Copy out again, unchanged, the listing below from the line that has "ATOM 114 C CA" through the line that has "ATOM 125 O O".

▶ _SUPPLIED RECORDS_:
*** Block opens ***

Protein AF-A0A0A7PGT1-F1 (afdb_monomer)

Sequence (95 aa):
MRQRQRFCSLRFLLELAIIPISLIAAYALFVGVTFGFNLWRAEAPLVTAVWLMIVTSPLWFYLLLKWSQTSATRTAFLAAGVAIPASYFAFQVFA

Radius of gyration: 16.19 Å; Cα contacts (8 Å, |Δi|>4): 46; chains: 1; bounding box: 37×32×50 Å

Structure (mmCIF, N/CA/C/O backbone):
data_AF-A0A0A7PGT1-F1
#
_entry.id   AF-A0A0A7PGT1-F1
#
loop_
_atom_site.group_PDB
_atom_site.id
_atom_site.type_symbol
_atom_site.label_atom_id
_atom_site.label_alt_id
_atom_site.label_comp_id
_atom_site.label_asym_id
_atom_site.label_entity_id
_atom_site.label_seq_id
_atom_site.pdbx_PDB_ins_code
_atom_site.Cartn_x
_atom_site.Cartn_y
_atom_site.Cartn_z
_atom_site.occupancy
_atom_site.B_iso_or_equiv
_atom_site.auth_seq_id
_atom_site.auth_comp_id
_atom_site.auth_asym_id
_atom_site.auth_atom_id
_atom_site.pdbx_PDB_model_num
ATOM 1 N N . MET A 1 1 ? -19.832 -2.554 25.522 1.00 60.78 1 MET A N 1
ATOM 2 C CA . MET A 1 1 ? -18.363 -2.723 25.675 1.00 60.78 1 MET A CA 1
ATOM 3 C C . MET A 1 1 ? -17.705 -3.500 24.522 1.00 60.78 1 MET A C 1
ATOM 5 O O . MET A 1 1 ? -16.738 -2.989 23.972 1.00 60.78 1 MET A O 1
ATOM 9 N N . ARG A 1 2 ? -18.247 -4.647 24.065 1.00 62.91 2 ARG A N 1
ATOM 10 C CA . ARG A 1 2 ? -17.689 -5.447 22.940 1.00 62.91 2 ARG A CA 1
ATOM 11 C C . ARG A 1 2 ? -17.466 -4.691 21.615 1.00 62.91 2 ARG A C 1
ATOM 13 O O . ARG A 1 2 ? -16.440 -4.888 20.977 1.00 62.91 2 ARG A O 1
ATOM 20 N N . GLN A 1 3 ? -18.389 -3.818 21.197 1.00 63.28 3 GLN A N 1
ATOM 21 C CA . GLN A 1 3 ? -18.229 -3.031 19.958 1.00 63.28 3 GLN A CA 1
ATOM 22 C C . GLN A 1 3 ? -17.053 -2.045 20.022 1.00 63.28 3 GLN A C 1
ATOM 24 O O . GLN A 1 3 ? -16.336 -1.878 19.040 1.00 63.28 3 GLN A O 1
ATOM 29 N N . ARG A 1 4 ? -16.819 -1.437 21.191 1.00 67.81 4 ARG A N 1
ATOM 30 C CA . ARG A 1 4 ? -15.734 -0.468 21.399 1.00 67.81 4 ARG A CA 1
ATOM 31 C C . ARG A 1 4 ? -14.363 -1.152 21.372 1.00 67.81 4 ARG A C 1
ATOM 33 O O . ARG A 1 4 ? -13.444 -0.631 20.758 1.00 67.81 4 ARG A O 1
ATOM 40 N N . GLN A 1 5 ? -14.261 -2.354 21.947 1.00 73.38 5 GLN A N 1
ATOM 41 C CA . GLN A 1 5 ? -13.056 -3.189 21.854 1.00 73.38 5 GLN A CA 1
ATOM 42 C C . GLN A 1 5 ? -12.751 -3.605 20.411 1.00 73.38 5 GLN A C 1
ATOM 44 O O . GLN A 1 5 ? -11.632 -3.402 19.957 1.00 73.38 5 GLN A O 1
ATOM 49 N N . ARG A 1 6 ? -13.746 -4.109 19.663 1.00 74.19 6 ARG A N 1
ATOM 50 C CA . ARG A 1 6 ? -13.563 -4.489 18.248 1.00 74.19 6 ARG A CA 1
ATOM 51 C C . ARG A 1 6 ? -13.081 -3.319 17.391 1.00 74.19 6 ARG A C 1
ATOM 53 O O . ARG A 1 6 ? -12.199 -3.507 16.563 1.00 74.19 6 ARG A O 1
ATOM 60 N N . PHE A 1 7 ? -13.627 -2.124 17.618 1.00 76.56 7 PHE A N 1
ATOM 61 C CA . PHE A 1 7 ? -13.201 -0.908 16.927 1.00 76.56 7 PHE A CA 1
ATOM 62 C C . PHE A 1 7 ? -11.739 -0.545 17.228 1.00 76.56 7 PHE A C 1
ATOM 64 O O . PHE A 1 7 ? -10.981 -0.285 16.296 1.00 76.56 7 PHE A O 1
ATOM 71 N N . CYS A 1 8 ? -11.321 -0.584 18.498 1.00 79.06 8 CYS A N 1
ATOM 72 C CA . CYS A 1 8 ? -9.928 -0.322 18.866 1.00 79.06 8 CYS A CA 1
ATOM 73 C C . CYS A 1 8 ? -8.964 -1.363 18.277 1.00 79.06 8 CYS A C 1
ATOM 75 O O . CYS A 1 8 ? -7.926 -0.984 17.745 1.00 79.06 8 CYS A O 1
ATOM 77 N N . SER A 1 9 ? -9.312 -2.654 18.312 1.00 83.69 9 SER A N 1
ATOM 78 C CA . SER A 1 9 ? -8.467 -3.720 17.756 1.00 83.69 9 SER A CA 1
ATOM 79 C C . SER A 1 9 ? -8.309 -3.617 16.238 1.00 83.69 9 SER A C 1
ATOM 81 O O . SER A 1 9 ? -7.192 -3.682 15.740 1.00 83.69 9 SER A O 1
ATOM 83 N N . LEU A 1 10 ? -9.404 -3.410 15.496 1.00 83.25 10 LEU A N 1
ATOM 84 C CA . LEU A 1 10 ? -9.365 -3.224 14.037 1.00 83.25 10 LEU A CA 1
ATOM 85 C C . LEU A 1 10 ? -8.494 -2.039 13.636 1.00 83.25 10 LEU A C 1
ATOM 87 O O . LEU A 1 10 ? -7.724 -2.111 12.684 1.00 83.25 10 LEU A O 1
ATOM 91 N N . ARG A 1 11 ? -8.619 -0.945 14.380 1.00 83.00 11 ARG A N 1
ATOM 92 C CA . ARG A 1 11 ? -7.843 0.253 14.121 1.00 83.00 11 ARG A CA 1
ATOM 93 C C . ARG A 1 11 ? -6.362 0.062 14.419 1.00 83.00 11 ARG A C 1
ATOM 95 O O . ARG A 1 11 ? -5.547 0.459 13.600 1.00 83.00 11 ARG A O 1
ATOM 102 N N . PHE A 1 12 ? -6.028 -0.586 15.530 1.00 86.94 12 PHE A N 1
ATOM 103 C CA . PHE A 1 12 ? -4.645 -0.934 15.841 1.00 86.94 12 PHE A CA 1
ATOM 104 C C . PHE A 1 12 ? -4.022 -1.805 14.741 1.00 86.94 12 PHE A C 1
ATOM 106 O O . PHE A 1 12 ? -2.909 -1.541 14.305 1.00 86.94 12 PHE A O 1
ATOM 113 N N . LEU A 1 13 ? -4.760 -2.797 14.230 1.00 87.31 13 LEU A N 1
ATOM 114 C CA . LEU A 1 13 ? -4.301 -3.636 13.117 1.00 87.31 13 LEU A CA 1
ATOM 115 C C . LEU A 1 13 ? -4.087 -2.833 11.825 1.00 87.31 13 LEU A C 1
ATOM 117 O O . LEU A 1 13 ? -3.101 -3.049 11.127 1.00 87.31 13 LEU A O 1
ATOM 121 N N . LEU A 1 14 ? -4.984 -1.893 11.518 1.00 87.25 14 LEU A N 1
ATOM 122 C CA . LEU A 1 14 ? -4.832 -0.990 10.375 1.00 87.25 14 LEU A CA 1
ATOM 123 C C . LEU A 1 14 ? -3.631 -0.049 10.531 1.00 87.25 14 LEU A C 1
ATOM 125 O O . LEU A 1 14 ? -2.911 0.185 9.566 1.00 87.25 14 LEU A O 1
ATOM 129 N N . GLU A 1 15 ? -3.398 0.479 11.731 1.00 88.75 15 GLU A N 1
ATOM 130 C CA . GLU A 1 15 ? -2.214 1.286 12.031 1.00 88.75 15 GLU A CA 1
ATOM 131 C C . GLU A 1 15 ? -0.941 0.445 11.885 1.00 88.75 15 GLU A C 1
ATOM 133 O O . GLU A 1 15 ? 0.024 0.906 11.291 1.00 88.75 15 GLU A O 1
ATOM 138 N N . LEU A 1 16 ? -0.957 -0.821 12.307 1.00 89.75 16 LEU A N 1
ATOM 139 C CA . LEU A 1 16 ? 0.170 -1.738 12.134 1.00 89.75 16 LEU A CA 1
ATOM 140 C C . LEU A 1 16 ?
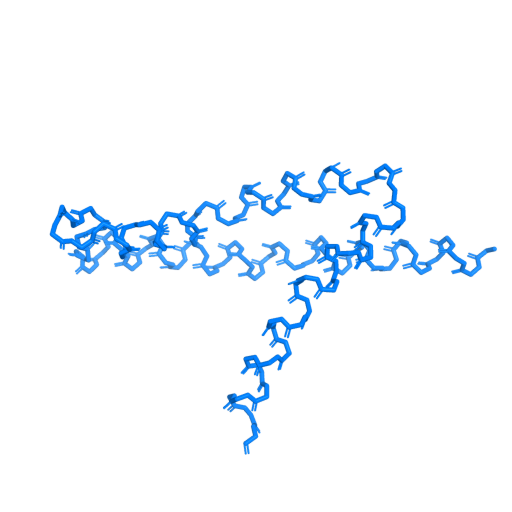 0.449 -2.053 10.655 1.00 89.75 16 LEU A C 1
ATOM 142 O O . LEU A 1 16 ? 1.606 -2.204 10.268 1.00 89.75 16 LEU A O 1
ATOM 146 N N . ALA A 1 17 ? -0.589 -2.083 9.811 1.00 87.44 17 ALA A N 1
ATOM 147 C CA . ALA A 1 17 ? -0.459 -2.289 8.369 1.00 87.44 17 ALA A CA 1
ATOM 148 C C . ALA A 1 17 ? 0.301 -1.154 7.656 1.00 87.44 17 ALA A C 1
ATOM 150 O O . ALA A 1 17 ? 0.841 -1.377 6.571 1.00 87.44 17 ALA A O 1
ATOM 151 N N . ILE A 1 18 ? 0.429 0.035 8.264 1.00 88.75 18 ILE A N 1
ATOM 152 C CA . ILE A 1 18 ? 1.232 1.119 7.680 1.00 88.75 18 ILE A CA 1
ATOM 153 C C . ILE A 1 18 ? 2.709 0.732 7.559 1.00 88.75 18 ILE A C 1
ATOM 155 O O . ILE A 1 18 ? 3.386 1.199 6.646 1.00 88.75 18 ILE A O 1
ATOM 159 N N . ILE A 1 19 ? 3.209 -0.129 8.452 1.00 88.38 19 ILE A N 1
ATOM 160 C CA . ILE A 1 19 ? 4.612 -0.545 8.498 1.00 88.38 19 ILE A CA 1
ATOM 161 C C . ILE A 1 19 ? 4.987 -1.324 7.228 1.00 88.38 19 ILE A C 1
ATOM 163 O O . ILE A 1 19 ? 5.865 -0.851 6.503 1.00 88.38 19 ILE A O 1
ATOM 167 N N . PRO A 1 20 ? 4.334 -2.458 6.889 1.00 89.00 20 PRO A N 1
ATOM 168 C CA . PRO A 1 20 ? 4.650 -3.175 5.657 1.00 89.00 20 PRO A CA 1
ATOM 169 C C . PRO A 1 20 ? 4.358 -2.342 4.400 1.00 89.00 20 PRO A C 1
ATOM 171 O O . PRO A 1 20 ? 5.144 -2.404 3.460 1.00 89.00 20 PRO A O 1
ATOM 174 N N . ILE A 1 21 ? 3.306 -1.508 4.386 1.00 88.88 21 ILE A N 1
ATOM 175 C CA . ILE A 1 21 ? 3.025 -0.598 3.256 1.00 88.88 21 ILE A CA 1
ATOM 176 C C . ILE A 1 21 ? 4.195 0.372 3.033 1.00 88.88 21 ILE A C 1
ATOM 178 O O . ILE A 1 21 ? 4.668 0.535 1.910 1.00 88.88 21 ILE A O 1
ATOM 182 N N . SER A 1 22 ? 4.704 0.976 4.109 1.00 89.56 22 SER A N 1
ATOM 183 C CA . SER A 1 22 ? 5.839 1.905 4.054 1.00 89.56 22 SER A CA 1
ATOM 184 C C . SER A 1 22 ? 7.129 1.216 3.630 1.00 89.56 22 SER A C 1
ATOM 186 O O . SER A 1 22 ? 7.896 1.785 2.
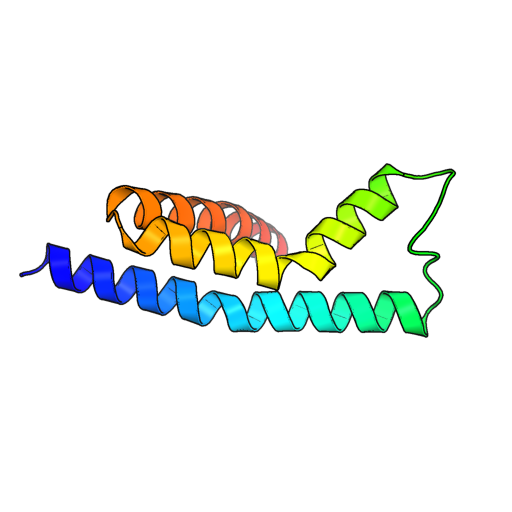857 1.00 89.56 22 SER A O 1
ATOM 188 N N . LEU A 1 23 ? 7.350 -0.019 4.085 1.00 92.25 23 LEU A N 1
ATOM 189 C CA . LEU A 1 23 ? 8.511 -0.813 3.695 1.00 92.25 23 LEU A CA 1
ATOM 190 C C . LEU A 1 23 ? 8.499 -1.117 2.190 1.00 92.25 23 LEU A C 1
ATOM 192 O O . LEU A 1 23 ? 9.511 -0.930 1.517 1.00 92.25 23 LEU A O 1
ATOM 196 N N . ILE A 1 24 ? 7.344 -1.526 1.652 1.00 89.88 24 ILE A N 1
ATOM 197 C CA . ILE A 1 24 ? 7.163 -1.789 0.218 1.00 89.88 24 ILE A CA 1
ATOM 198 C C . ILE A 1 24 ? 7.372 -0.507 -0.588 1.00 89.88 24 ILE A C 1
ATOM 200 O O . ILE A 1 24 ? 8.092 -0.531 -1.582 1.00 89.88 24 ILE A O 1
ATOM 204 N N . ALA A 1 25 ? 6.796 0.617 -0.158 1.00 90.56 25 ALA A N 1
ATOM 205 C CA . ALA A 1 25 ? 6.957 1.898 -0.842 1.00 90.56 25 ALA A CA 1
ATOM 206 C C . ALA A 1 25 ? 8.419 2.374 -0.860 1.00 90.56 25 ALA A C 1
ATOM 208 O O . ALA A 1 25 ? 8.904 2.826 -1.897 1.00 90.56 25 ALA A O 1
ATOM 209 N N . ALA A 1 26 ? 9.137 2.234 0.258 1.00 91.00 26 ALA A N 1
ATOM 210 C CA . ALA A 1 26 ? 10.553 2.583 0.354 1.00 91.00 26 ALA A CA 1
ATOM 211 C C . ALA A 1 26 ? 11.426 1.671 -0.518 1.00 91.00 26 ALA A C 1
ATOM 213 O O . ALA A 1 26 ? 12.286 2.161 -1.248 1.00 91.00 26 ALA A O 1
ATOM 214 N N . TYR A 1 27 ? 11.176 0.358 -0.489 1.00 88.31 27 TYR A N 1
ATOM 215 C CA . TYR A 1 27 ? 11.861 -0.602 -1.351 1.00 88.31 27 TYR A CA 1
ATOM 216 C C . TYR A 1 27 ? 11.610 -0.307 -2.830 1.00 88.31 27 TYR A C 1
ATOM 218 O O . TYR A 1 27 ? 12.547 -0.277 -3.622 1.00 88.31 27 TYR A O 1
ATOM 226 N N . ALA A 1 28 ? 10.360 -0.025 -3.195 1.00 86.50 28 ALA A N 1
ATOM 227 C CA . ALA A 1 28 ? 10.002 0.369 -4.543 1.00 86.50 28 ALA A CA 1
ATOM 228 C C . ALA A 1 28 ? 10.775 1.642 -4.938 1.00 86.50 28 ALA A C 1
ATOM 230 O O . ALA A 1 28 ? 11.470 1.651 -5.948 1.00 86.50 28 ALA A O 1
ATOM 231 N N . LEU A 1 29 ? 10.746 2.701 -4.126 1.00 87.50 29 LEU A N 1
ATOM 232 C CA . LEU A 1 29 ? 11.484 3.931 -4.426 1.00 87.50 29 LEU A CA 1
ATOM 233 C C . LEU A 1 29 ? 12.987 3.670 -4.615 1.00 87.50 29 LEU A C 1
ATOM 235 O O . LEU A 1 29 ? 13.571 4.160 -5.579 1.00 87.50 29 LEU A O 1
ATOM 239 N N . PHE A 1 30 ? 13.592 2.856 -3.747 1.00 87.06 30 PHE A N 1
ATOM 240 C CA . PHE A 1 30 ? 14.9
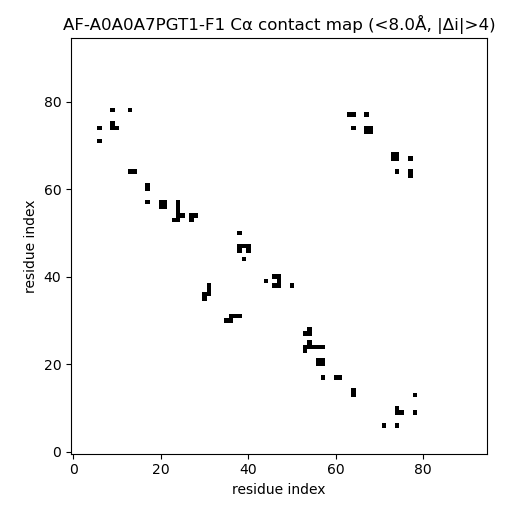88 2.443 -3.876 1.00 87.06 30 PHE A CA 1
ATOM 241 C C . PHE A 1 30 ? 15.244 1.724 -5.205 1.00 87.06 30 PHE A C 1
ATOM 243 O O . PHE A 1 30 ? 16.121 2.129 -5.959 1.00 87.06 30 PHE A O 1
ATOM 250 N N . VAL A 1 31 ? 14.439 0.714 -5.546 1.00 85.12 31 VAL A N 1
ATOM 251 C CA . VAL A 1 31 ? 14.580 -0.027 -6.809 1.00 85.12 31 VAL A CA 1
ATOM 252 C C . VAL A 1 31 ? 14.415 0.894 -8.020 1.00 85.12 31 VAL A C 1
ATOM 254 O O . VAL A 1 31 ? 15.191 0.806 -8.972 1.00 85.12 31 VAL A O 1
ATOM 257 N N . GLY A 1 32 ? 13.437 1.799 -7.972 1.00 82.44 32 GLY A N 1
ATOM 258 C CA . GLY A 1 32 ? 13.168 2.768 -9.029 1.00 82.44 32 GLY A CA 1
ATOM 259 C C . GLY A 1 32 ? 14.349 3.703 -9.288 1.00 82.44 32 GLY A C 1
ATOM 260 O O . GLY A 1 32 ? 14.721 3.919 -10.438 1.00 82.44 32 GLY A O 1
ATOM 261 N N . VAL A 1 33 ? 14.972 4.212 -8.222 1.00 81.50 33 VAL A N 1
ATOM 262 C CA . VAL A 1 33 ? 16.126 5.120 -8.308 1.00 81.50 33 VAL A CA 1
ATOM 263 C C . VAL A 1 33 ? 17.406 4.372 -8.689 1.00 81.50 33 VAL A C 1
ATOM 265 O O . VAL A 1 33 ? 18.143 4.827 -9.559 1.00 81.50 33 VAL A O 1
ATOM 268 N N . THR A 1 34 ? 17.682 3.227 -8.060 1.00 81.25 34 THR A N 1
ATOM 269 C CA . THR A 1 34 ? 18.966 2.521 -8.185 1.00 81.25 34 THR A CA 1
ATOM 270 C C . THR A 1 34 ? 19.107 1.762 -9.497 1.00 81.25 34 THR A C 1
ATOM 272 O O . THR A 1 34 ? 20.176 1.792 -10.100 1.00 81.25 34 THR A O 1
ATOM 275 N N . PHE A 1 35 ? 18.054 1.089 -9.964 1.00 76.06 35 PHE A N 1
ATOM 276 C CA . PHE A 1 35 ? 18.128 0.281 -11.186 1.00 76.06 35 PHE A CA 1
ATOM 277 C C . PHE A 1 35 ? 17.729 1.056 -12.443 1.00 76.06 35 PHE A C 1
ATOM 279 O O . PHE A 1 35 ? 17.638 0.469 -13.519 1.00 76.06 35 PHE A O 1
ATOM 286 N N . GLY A 1 36 ? 17.484 2.367 -12.326 1.00 63.03 36 GLY A N 1
ATOM 287 C CA . GLY A 1 36 ? 17.154 3.210 -13.470 1.00 63.03 36 GLY A CA 
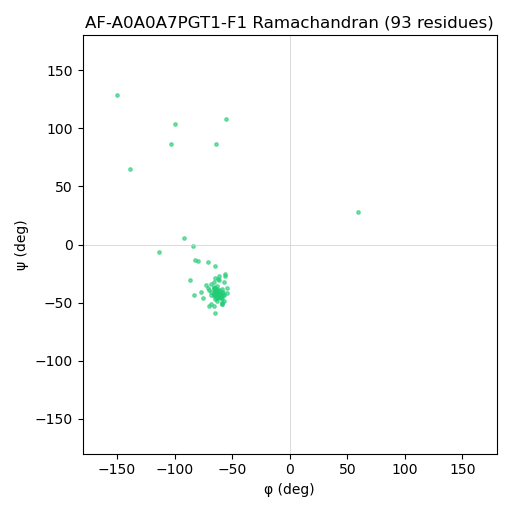1
ATOM 288 C C . GLY A 1 36 ? 15.895 2.751 -14.202 1.00 63.03 36 GLY A C 1
ATOM 289 O O . GLY A 1 36 ? 15.769 2.994 -15.404 1.00 63.03 36 GLY A O 1
ATOM 290 N N . PHE A 1 37 ? 14.953 2.096 -13.502 1.00 65.00 37 PHE A N 1
ATOM 291 C CA . PHE A 1 37 ? 13.590 1.992 -14.009 1.00 65.00 37 PHE A CA 1
ATOM 292 C C . PHE A 1 37 ? 13.164 3.426 -14.253 1.00 65.00 37 PHE A C 1
ATOM 294 O O . PHE A 1 37 ? 13.021 4.185 -13.304 1.00 65.00 37 PHE A O 1
ATOM 301 N N . ASN A 1 38 ? 13.067 3.823 -15.519 1.00 64.06 38 ASN A N 1
ATOM 302 C CA . ASN A 1 38 ? 12.729 5.182 -15.888 1.00 64.06 38 ASN A CA 1
ATOM 303 C C . ASN A 1 38 ? 11.300 5.422 -15.386 1.00 64.06 38 ASN A C 1
ATOM 305 O O . ASN A 1 38 ? 10.343 5.111 -16.084 1.00 64.06 38 ASN A O 1
ATOM 309 N N . LEU A 1 39 ? 11.151 5.845 -14.124 1.00 64.31 39 LEU A N 1
ATOM 310 C CA . LEU A 1 39 ? 9.876 5.917 -13.400 1.00 64.31 39 LEU A CA 1
ATOM 311 C C . LEU A 1 39 ? 8.881 6.780 -14.173 1.00 64.31 39 LEU A C 1
ATOM 313 O O . LEU A 1 39 ? 7.671 6.584 -14.091 1.00 64.31 39 LEU A O 1
ATOM 317 N N . TRP A 1 40 ? 9.422 7.690 -14.976 1.00 70.81 40 TRP A N 1
ATOM 318 C CA . TRP A 1 40 ? 8.733 8.553 -15.903 1.00 70.81 40 TRP A CA 1
ATO
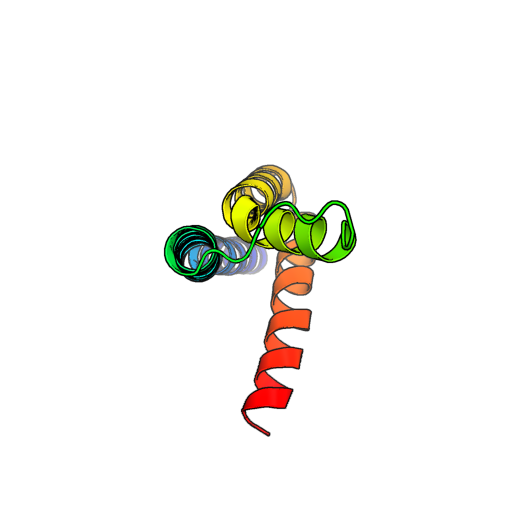M 319 C C . TRP A 1 40 ? 8.900 8.053 -17.348 1.00 70.81 40 TRP A C 1
ATOM 321 O O . TRP A 1 40 ? 9.802 8.477 -18.073 1.00 70.81 40 TRP A O 1
ATOM 331 N N . ARG A 1 41 ? 8.025 7.142 -17.794 1.00 73.19 41 ARG A N 1
ATOM 332 C CA . ARG A 1 41 ? 7.977 6.694 -19.196 1.00 73.19 41 ARG A CA 1
ATOM 333 C C . ARG A 1 41 ? 6.848 7.421 -19.908 1.00 73.19 41 ARG A C 1
ATOM 335 O O . ARG A 1 41 ? 5.691 7.040 -19.761 1.00 73.19 41 ARG A O 1
ATOM 342 N N . ALA A 1 42 ? 7.182 8.414 -20.730 1.00 77.06 42 ALA A N 1
ATOM 343 C CA . ALA A 1 42 ? 6.193 9.091 -21.575 1.00 77.06 42 ALA A CA 1
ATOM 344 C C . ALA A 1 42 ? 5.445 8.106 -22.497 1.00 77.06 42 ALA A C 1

*** Block closes ***

▶ _TASK RESPONSE_:
ATOM 114 C CA . LEU A 1 13 ? -4.301 -3.636 13.117 1.00 87.31 13 LEU A CA 1
ATOM 115 C C . LEU A 1 13 ? -4.087 -2.833 11.825 1.00 87.31 13 LEU A C 1
ATOM 117 O O . LEU A 1 13 ? -3.101 -3.049 11.127 1.00 87.31 13 LEU A O 1
ATOM 121 N N . LEU A 1 14 ? -4.984 -1.893 11.518 1.00 87.25 14 LEU A N 1
ATOM 122 C CA . LEU A 1 14 ? -4.832 -0.990 10.375 1.00 87.25 14 LEU A CA 1
ATOM 123 C C . LEU A 1 14 ? -3.631 -0.049 10.531 1.00 87.25 14 LEU A C 1
ATOM 125 O O . LEU A 1 14 ? -2.911 0.185 9.566 1.00 87.25 14 LEU A O 1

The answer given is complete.